Are Independent Central Banks Passé?
The fear among monetary policymakers that governments will reassert control over interest rates is exaggerated. Instead of bemoaning the surge of comment and challenge, central banks need to raise their game, enhance their transparency, and get better at explaining and justifying their actions and decisions.
LONDON – US President Donald Trump’s decision to nominate economist Judy Shelton for one of the vacant positions on the Federal Reserve Board has put the future of central bank independence back on the agenda.
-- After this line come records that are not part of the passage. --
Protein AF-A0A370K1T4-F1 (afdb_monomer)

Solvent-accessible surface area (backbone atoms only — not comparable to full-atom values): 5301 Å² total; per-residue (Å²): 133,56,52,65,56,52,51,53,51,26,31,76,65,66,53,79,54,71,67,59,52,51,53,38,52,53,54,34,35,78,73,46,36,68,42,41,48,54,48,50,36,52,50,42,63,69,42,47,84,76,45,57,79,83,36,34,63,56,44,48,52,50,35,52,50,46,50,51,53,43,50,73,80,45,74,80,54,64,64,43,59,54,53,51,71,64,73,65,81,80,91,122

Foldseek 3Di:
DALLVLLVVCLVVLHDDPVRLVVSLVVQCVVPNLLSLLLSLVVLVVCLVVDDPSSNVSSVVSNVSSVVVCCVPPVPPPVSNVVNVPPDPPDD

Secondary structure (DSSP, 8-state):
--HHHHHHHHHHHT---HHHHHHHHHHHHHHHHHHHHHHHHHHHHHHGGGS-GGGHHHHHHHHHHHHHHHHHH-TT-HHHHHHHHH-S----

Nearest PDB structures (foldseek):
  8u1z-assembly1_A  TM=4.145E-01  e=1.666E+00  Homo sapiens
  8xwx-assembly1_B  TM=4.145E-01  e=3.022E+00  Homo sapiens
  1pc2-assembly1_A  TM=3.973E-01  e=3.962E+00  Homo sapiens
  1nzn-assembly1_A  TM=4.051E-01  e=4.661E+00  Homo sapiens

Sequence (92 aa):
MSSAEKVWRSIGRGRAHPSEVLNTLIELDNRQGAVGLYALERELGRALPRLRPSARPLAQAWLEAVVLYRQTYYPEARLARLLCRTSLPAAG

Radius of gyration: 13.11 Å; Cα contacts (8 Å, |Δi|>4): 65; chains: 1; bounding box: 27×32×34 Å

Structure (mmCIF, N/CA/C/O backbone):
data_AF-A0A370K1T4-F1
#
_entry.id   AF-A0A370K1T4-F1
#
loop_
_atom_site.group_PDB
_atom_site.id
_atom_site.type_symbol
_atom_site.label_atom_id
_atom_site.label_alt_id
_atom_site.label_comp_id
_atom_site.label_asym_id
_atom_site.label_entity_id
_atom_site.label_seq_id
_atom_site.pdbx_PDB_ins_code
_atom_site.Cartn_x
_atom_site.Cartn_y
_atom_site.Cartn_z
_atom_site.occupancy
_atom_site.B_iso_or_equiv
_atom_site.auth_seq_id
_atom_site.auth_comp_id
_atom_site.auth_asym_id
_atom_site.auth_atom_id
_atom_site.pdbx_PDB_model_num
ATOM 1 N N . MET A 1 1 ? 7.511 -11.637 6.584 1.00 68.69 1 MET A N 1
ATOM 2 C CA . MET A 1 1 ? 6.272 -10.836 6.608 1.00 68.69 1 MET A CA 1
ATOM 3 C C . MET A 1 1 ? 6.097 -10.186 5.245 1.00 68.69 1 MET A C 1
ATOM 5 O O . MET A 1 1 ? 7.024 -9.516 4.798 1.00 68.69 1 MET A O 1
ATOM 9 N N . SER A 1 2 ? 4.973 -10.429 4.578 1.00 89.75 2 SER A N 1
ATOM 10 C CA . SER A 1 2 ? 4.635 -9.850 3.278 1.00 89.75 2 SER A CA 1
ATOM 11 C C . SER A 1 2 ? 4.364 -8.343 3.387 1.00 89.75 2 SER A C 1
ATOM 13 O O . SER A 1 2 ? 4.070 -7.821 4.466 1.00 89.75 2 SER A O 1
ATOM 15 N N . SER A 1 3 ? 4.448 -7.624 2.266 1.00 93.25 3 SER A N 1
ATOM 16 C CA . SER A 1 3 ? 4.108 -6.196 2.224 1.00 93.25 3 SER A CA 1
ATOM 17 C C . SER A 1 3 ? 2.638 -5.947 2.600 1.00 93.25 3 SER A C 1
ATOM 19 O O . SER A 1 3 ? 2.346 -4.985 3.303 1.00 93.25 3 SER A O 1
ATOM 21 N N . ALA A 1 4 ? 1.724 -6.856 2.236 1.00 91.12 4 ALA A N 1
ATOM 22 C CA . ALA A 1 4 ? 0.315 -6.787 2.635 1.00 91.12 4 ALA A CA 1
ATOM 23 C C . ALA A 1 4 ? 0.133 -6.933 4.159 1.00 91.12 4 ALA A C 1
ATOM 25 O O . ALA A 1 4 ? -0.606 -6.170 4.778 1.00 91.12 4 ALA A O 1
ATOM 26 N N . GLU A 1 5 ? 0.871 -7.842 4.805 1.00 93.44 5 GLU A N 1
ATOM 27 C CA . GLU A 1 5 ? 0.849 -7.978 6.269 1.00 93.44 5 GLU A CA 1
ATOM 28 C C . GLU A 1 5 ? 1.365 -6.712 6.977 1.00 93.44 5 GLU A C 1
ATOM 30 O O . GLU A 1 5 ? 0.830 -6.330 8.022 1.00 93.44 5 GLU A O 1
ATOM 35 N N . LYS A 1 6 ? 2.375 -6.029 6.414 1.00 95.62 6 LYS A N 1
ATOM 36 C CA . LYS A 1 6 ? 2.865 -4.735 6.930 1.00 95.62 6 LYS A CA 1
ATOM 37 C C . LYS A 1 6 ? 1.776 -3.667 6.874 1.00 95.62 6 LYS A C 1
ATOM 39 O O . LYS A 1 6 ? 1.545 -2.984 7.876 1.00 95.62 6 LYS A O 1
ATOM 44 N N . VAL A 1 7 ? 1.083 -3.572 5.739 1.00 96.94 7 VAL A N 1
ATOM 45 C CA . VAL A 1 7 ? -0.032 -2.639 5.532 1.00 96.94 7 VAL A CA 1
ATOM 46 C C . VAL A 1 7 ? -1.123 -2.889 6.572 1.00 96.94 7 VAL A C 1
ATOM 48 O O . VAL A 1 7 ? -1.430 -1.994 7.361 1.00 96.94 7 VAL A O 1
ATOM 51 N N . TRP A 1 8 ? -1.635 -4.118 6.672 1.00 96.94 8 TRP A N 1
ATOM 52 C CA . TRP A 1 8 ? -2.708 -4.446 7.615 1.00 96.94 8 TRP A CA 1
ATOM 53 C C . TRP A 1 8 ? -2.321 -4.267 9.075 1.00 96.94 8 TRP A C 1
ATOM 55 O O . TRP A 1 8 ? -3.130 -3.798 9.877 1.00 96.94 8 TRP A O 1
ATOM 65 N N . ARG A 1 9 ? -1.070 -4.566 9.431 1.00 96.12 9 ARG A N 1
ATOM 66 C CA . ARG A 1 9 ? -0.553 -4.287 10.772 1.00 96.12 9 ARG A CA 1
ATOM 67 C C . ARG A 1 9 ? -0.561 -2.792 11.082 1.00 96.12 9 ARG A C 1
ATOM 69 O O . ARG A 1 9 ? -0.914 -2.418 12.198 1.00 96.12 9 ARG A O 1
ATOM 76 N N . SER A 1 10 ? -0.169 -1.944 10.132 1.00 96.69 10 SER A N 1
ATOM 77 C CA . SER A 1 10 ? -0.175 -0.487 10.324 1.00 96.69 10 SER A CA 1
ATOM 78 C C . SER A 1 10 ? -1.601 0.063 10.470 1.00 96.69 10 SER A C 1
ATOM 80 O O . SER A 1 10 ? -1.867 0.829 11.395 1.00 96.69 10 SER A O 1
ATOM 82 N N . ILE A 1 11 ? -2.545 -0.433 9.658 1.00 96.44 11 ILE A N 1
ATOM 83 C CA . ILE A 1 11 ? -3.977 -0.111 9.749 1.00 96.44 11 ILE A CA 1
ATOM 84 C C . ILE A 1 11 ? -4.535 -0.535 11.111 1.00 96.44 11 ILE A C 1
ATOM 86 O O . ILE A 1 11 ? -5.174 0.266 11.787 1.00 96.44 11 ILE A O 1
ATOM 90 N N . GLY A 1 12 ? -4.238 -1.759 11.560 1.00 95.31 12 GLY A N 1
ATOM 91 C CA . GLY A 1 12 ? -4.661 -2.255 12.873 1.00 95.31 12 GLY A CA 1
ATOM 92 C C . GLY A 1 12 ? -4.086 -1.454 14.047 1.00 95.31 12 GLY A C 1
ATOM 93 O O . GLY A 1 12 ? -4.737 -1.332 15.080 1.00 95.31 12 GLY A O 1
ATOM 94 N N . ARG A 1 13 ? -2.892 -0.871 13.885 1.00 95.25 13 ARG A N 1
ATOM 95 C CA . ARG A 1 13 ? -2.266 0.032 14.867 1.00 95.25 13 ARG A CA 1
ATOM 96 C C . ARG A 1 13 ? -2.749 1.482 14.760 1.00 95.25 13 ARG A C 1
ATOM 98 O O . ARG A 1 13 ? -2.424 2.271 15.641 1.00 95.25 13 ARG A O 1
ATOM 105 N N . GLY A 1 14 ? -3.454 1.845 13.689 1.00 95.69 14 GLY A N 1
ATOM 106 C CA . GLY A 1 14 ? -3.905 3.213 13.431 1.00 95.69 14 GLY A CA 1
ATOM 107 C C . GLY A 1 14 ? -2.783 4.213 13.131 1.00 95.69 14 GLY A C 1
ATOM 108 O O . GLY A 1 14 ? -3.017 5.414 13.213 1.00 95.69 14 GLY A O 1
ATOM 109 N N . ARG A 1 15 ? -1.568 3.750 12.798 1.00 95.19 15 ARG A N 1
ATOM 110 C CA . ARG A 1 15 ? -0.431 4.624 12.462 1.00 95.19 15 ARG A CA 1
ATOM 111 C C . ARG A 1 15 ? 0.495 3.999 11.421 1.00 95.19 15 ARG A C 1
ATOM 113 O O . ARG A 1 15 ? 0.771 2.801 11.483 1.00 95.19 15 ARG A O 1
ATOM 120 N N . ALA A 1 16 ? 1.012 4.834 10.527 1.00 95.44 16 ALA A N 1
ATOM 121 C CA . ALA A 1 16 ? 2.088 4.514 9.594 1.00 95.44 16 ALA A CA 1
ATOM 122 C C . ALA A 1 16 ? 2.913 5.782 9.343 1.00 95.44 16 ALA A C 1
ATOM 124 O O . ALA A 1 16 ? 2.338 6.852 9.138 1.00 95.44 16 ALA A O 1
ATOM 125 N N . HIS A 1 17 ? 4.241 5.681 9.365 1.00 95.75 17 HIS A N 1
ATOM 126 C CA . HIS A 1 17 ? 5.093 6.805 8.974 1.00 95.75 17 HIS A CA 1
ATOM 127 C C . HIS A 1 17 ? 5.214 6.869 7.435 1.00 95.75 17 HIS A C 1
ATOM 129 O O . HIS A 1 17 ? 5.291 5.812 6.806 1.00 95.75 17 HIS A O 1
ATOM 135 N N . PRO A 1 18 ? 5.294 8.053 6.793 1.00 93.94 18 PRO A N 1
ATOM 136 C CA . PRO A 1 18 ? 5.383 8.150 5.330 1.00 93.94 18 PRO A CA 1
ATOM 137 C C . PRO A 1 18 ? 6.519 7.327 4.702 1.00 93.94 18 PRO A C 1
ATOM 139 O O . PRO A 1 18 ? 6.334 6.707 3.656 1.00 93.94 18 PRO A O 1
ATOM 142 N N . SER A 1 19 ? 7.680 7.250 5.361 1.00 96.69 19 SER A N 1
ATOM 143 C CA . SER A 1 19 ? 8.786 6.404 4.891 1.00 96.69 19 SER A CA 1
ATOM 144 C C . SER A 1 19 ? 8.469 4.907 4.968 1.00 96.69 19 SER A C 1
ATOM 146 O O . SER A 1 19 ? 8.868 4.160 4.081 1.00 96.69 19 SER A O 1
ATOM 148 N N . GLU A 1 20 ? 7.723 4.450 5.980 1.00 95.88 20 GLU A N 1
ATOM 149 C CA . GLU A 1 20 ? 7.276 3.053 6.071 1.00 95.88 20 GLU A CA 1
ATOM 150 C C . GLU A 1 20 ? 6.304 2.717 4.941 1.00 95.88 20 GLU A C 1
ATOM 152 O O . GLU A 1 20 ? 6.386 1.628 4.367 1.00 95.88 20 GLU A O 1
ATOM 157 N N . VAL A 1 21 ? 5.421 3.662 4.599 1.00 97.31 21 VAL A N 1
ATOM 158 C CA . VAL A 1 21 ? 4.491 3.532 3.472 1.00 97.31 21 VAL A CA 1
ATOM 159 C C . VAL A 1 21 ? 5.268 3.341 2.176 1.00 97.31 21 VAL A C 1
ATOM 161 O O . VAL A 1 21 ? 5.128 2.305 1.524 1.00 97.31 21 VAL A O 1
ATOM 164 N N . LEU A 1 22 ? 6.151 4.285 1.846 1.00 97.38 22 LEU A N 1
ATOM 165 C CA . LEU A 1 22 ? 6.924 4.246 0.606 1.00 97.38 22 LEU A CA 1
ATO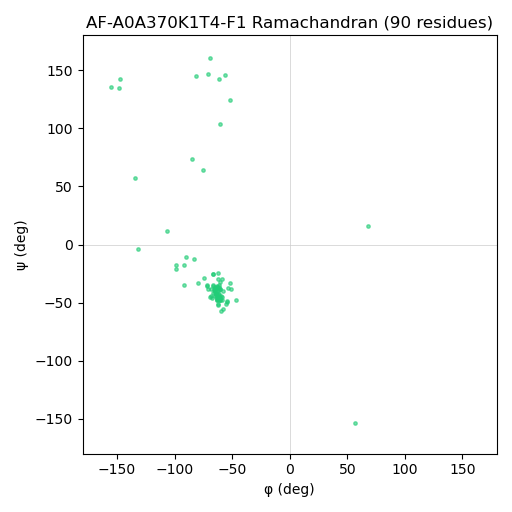M 166 C C . LEU A 1 22 ? 7.822 3.003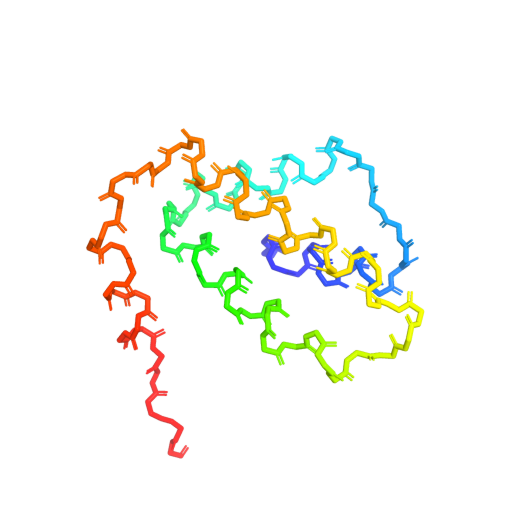 0.520 1.00 97.38 22 LEU A C 1
ATOM 168 O O . LEU A 1 22 ? 7.810 2.311 -0.496 1.00 97.38 22 LEU A O 1
ATOM 172 N N . ASN A 1 23 ? 8.537 2.663 1.596 1.00 97.88 23 ASN A N 1
ATOM 173 C CA . ASN A 1 23 ? 9.399 1.480 1.631 1.00 97.88 23 ASN A CA 1
ATOM 174 C C . ASN A 1 23 ? 8.610 0.185 1.406 1.00 97.88 23 ASN A C 1
ATOM 176 O O . ASN A 1 23 ? 9.087 -0.720 0.725 1.00 97.88 23 ASN A O 1
ATOM 180 N N . THR A 1 24 ? 7.395 0.094 1.952 1.00 98.31 24 THR A N 1
ATOM 181 C CA . THR A 1 24 ? 6.537 -1.084 1.768 1.00 98.31 24 THR A CA 1
ATOM 182 C C . THR A 1 24 ? 6.051 -1.209 0.323 1.00 98.31 24 THR A C 1
ATOM 184 O O . THR A 1 24 ? 5.991 -2.326 -0.194 1.00 98.31 24 THR A O 1
ATOM 187 N N . LEU A 1 25 ? 5.734 -0.089 -0.338 1.00 98.19 25 LEU A N 1
ATOM 188 C CA . LEU A 1 25 ? 5.343 -0.075 -1.752 1.00 98.19 25 LEU A CA 1
ATOM 189 C C . LEU A 1 25 ? 6.514 -0.444 -2.665 1.00 98.19 25 LEU A C 1
ATOM 191 O O . LEU A 1 25 ? 6.343 -1.304 -3.522 1.00 98.19 25 LEU A O 1
ATOM 195 N N . ILE A 1 26 ? 7.706 0.109 -2.419 1.00 97.69 26 ILE A N 1
ATOM 196 C CA . ILE A 1 26 ? 8.934 -0.257 -3.142 1.00 97.69 26 ILE A CA 1
ATOM 197 C C . ILE A 1 26 ? 9.235 -1.751 -2.968 1.00 97.69 26 ILE A C 1
ATOM 199 O O . ILE A 1 26 ? 9.537 -2.446 -3.931 1.00 97.69 26 ILE A O 1
ATOM 203 N N . GLU A 1 27 ? 9.129 -2.284 -1.748 1.00 98.06 27 GLU A N 1
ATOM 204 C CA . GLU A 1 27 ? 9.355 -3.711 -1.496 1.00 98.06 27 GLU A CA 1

Shelton has cast doubt on the desirability of, and legal basis for, Fed independence, saying last year, “I don’t see any reference to independence in the legislation that has defined the role of the Federal Reserve.” And she has argued for “a more coordinated relationship with both Congress and the President.” If Fed policy were “coordinated” with Trump, then it is fairly clear who would be calling the shots.
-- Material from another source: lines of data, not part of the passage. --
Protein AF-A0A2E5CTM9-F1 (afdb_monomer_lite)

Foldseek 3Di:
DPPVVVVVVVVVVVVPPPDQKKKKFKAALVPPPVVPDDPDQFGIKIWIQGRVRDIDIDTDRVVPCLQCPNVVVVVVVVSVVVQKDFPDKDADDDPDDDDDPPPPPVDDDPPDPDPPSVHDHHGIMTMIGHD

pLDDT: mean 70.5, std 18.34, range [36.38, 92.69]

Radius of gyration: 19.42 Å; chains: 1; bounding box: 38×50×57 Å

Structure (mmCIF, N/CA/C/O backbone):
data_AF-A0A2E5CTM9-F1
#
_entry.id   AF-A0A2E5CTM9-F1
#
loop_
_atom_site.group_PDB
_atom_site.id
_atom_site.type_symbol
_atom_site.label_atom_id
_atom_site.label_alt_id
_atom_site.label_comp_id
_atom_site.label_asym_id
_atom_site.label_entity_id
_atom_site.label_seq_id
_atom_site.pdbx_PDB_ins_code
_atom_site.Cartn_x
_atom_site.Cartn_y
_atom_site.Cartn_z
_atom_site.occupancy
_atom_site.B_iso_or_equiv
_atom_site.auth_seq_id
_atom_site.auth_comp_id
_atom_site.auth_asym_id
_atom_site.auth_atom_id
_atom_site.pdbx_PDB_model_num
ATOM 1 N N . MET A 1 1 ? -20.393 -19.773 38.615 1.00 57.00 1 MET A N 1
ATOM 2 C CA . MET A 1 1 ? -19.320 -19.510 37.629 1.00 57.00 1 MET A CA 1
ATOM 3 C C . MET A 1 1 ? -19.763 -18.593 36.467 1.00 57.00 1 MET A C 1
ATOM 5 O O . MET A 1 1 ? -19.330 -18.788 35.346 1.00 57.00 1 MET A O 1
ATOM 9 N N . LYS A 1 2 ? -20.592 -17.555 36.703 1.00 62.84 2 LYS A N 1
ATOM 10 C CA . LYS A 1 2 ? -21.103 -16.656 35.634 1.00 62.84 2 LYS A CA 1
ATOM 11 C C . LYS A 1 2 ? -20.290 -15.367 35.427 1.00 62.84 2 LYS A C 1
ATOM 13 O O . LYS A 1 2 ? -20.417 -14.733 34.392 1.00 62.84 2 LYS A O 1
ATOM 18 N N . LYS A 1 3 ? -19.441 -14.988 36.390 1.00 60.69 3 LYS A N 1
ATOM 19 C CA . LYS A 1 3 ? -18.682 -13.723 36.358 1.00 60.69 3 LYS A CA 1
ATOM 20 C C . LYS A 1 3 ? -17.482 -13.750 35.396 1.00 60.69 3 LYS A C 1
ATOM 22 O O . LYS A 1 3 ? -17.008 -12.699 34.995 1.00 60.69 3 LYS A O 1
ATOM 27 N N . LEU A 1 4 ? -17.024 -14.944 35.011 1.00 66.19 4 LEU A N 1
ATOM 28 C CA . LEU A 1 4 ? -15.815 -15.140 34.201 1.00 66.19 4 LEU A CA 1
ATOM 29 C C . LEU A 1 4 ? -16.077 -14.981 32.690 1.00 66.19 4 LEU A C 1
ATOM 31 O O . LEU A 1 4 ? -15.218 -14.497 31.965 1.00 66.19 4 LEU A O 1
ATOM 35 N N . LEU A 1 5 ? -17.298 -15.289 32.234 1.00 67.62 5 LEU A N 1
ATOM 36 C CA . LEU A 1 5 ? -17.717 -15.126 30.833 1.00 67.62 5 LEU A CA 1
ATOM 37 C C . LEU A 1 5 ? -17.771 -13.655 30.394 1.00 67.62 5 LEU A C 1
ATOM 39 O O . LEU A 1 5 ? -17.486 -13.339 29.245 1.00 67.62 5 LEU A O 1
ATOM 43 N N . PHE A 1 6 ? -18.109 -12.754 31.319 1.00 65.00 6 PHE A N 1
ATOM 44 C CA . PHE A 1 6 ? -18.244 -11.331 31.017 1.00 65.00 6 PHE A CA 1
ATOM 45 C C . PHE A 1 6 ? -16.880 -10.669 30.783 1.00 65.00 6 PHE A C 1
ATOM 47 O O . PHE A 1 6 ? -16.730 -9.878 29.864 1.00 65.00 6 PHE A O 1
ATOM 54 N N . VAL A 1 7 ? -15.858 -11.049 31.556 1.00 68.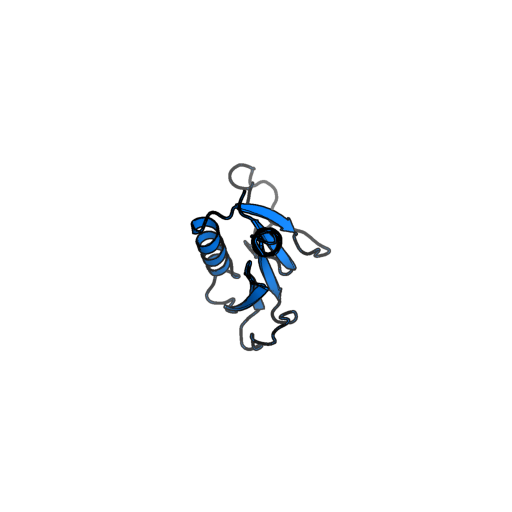12 7 VAL A N 1
ATOM 55 C CA . VAL A 1 7 ? -14.494 -10.515 31.398 1.00 68.12 7 VAL A CA 1
ATOM 56 C C . VAL A 1 7 ? -13.869 -10.986 30.082 1.00 68.12 7 VAL A C 1
ATOM 58 O O . VAL A 1 7 ? -13.247 -10.187 29.389 1.00 68.12 7 VAL A O 1
ATOM 61 N N . LEU A 1 8 ? -14.112 -12.244 29.695 1.00 64.19 8 LEU A N 1
ATOM 62 C CA . LEU A 1 8 ? -13.616 -12.797 28.435 1.00 64.19 8 LEU A CA 1
ATOM 63 C C . LEU A 1 8 ? -14.216 -12.069 27.215 1.00 64.19 8 LEU A C 1
ATOM 65 O O . LEU A 1 8 ? -13.497 -11.728 26.279 1.00 64.19 8 LEU A O 1
ATOM 69 N N . ALA A 1 9 ? -15.519 -11.768 27.240 1.00 62.12 9 ALA A N 1
ATOM 70 C CA . ALA A 1 9 ? -16.186 -11.051 26.152 1.00 62.12 9 ALA A CA 1
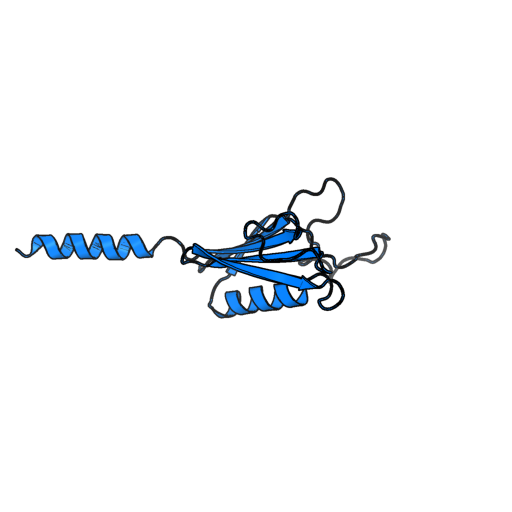ATOM 71 C C . ALA A 1 9 ? -15.631 -9.627 25.952 1.00 62.12 9 ALA A C 1
ATOM 73 O O . ALA A 1 9 ? -15.456 -9.192 24.817 1.00 62.12 9 ALA A O 1
ATOM 74 N N . PHE A 1 10 ? -15.283 -8.922 27.034 1.00 60.41 10 PHE A N 1
ATOM 75 C CA . PHE A 1 10 ? -14.685 -7.587 26.936 1.00 60.41 10 PHE A CA 1
ATOM 76 C C . PHE A 1 10 ? -13.250 -7.621 26.400 1.00 60.41 10 PHE A C 1
ATOM 78 O O . PHE A 1 10 ? -12.889 -6.758 25.605 1.00 60.41 10 PHE A O 1
ATOM 85 N N . THR A 1 11 ? -12.444 -8.629 26.746 1.00 60.72 11 THR A N 1
ATOM 86 C CA . THR A 1 11 ? -11.084 -8.752 26.191 1.00 60.72 11 THR A CA 1
ATOM 87 C C . THR A 1 11 ? -11.076 -9.050 24.690 1.00 60.72 11 THR A C 1
ATOM 89 O O . THR A 1 11 ? -10.235 -8.508 23.979 1.00 60.72 11 THR A O 1
ATOM 92 N N . PHE A 1 12 ? -12.043 -9.827 24.187 1.00 60.03 12 PHE A N 1
ATOM 93 C CA . PHE A 1 12 ? -12.160 -10.112 22.750 1.00 60.03 12 PHE A CA 1
ATOM 94 C C . PHE A 1 12 ? -12.675 -8.916 21.936 1.00 60.03 12 PHE A C 1
ATOM 96 O O . PHE A 1 12 ? -12.226 -8.711 20.813 1.00 60.03 12 PHE A O 1
ATOM 103 N N . ILE A 1 13 ? -13.572 -8.097 22.497 1.00 59.50 13 ILE A N 1
ATOM 104 C CA . ILE A 1 13 ? -14.085 -6.896 21.818 1.00 59.50 13 ILE A CA 1
ATOM 105 C C . ILE A 1 13 ? -13.024 -5.787 21.783 1.00 59.50 13 ILE A C 1
ATOM 107 O O . ILE A 1 13 ? -12.900 -5.097 20.779 1.00 59.50 13 ILE A O 1
ATOM 111 N N . VAL A 1 14 ? -12.215 -5.634 22.838 1.00 52.34 14 VAL A N 1
ATOM 112 C CA . VAL A 1 14 ? -11.178 -4.586 22.894 1.00 52.34 14 VAL A CA 1
ATOM 113 C C . VAL A 1 14 ? -9.979 -4.905 21.991 1.00 52.34 14 VAL A C 1
ATOM 115 O O . VAL A 1 14 ? -9.394 -3.986 21.423 1.00 52.34 14 VAL A O 1
ATOM 118 N N . GLN A 1 15 ? -9.642 -6.183 21.783 1.00 53.97 15 GLN A N 1
ATOM 119 C CA . GLN A 1 15 ? -8.569 -6.575 20.854 1.00 53.97 15 GLN A CA 1
ATOM 120 C C . GLN A 1 15 ? -8.901 -6.343 19.370 1.00 53.97 15 GLN A C 1
ATOM 122 O O . GLN A 1 15 ? -7.994 -6.365 18.550 1.00 53.97 15 GLN A O 1
ATOM 127 N N . GLN A 1 16 ? -10.165 -6.105 19.012 1.00 54.59 16 GLN A N 1
ATOM 128 C CA . GLN A 1 16 ? -10.609 -5.942 17.619 1.00 54.59 16 GLN A CA 1
ATOM 129 C C . GLN A 1 16 ? -10.718 -4.471 17.167 1.00 54.59 16 GLN A C 1
ATOM 131 O O . GLN A 1 16 ? -11.082 -4.208 16.025 1.00 54.59 16 GLN A O 1
ATOM 136 N N . VAL A 1 17 ? -10.427 -3.496 18.040 1.00 55.72 17 VAL A N 1
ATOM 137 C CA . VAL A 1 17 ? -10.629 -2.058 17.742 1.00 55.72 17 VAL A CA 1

Of course, one new Fed governor could not upturn decades of practice. But there are suggestions that if appointed, Shelton might replace Jay Powell when his term comes up for renewal in 2022, leaving a fox in charge of the chicken coop.
It is not only in the US that central-bank independence is under threat. In Turkey, President Recep Tayyip Erdoğan fired his governor last year, saying that “we told him several times to cut interest rates,” but he did not oblige. In India, the government asked the Reserve Bank to hand over some of its reserves, and Governor Urjit Patel resigned “for personal reasons." A few months earlier, his key deputy had directed a broadside at Prime Minister Narendra Modi’s administration: “governments that do not respect central bank independence will sooner or later incur the wrath of the financial markets.”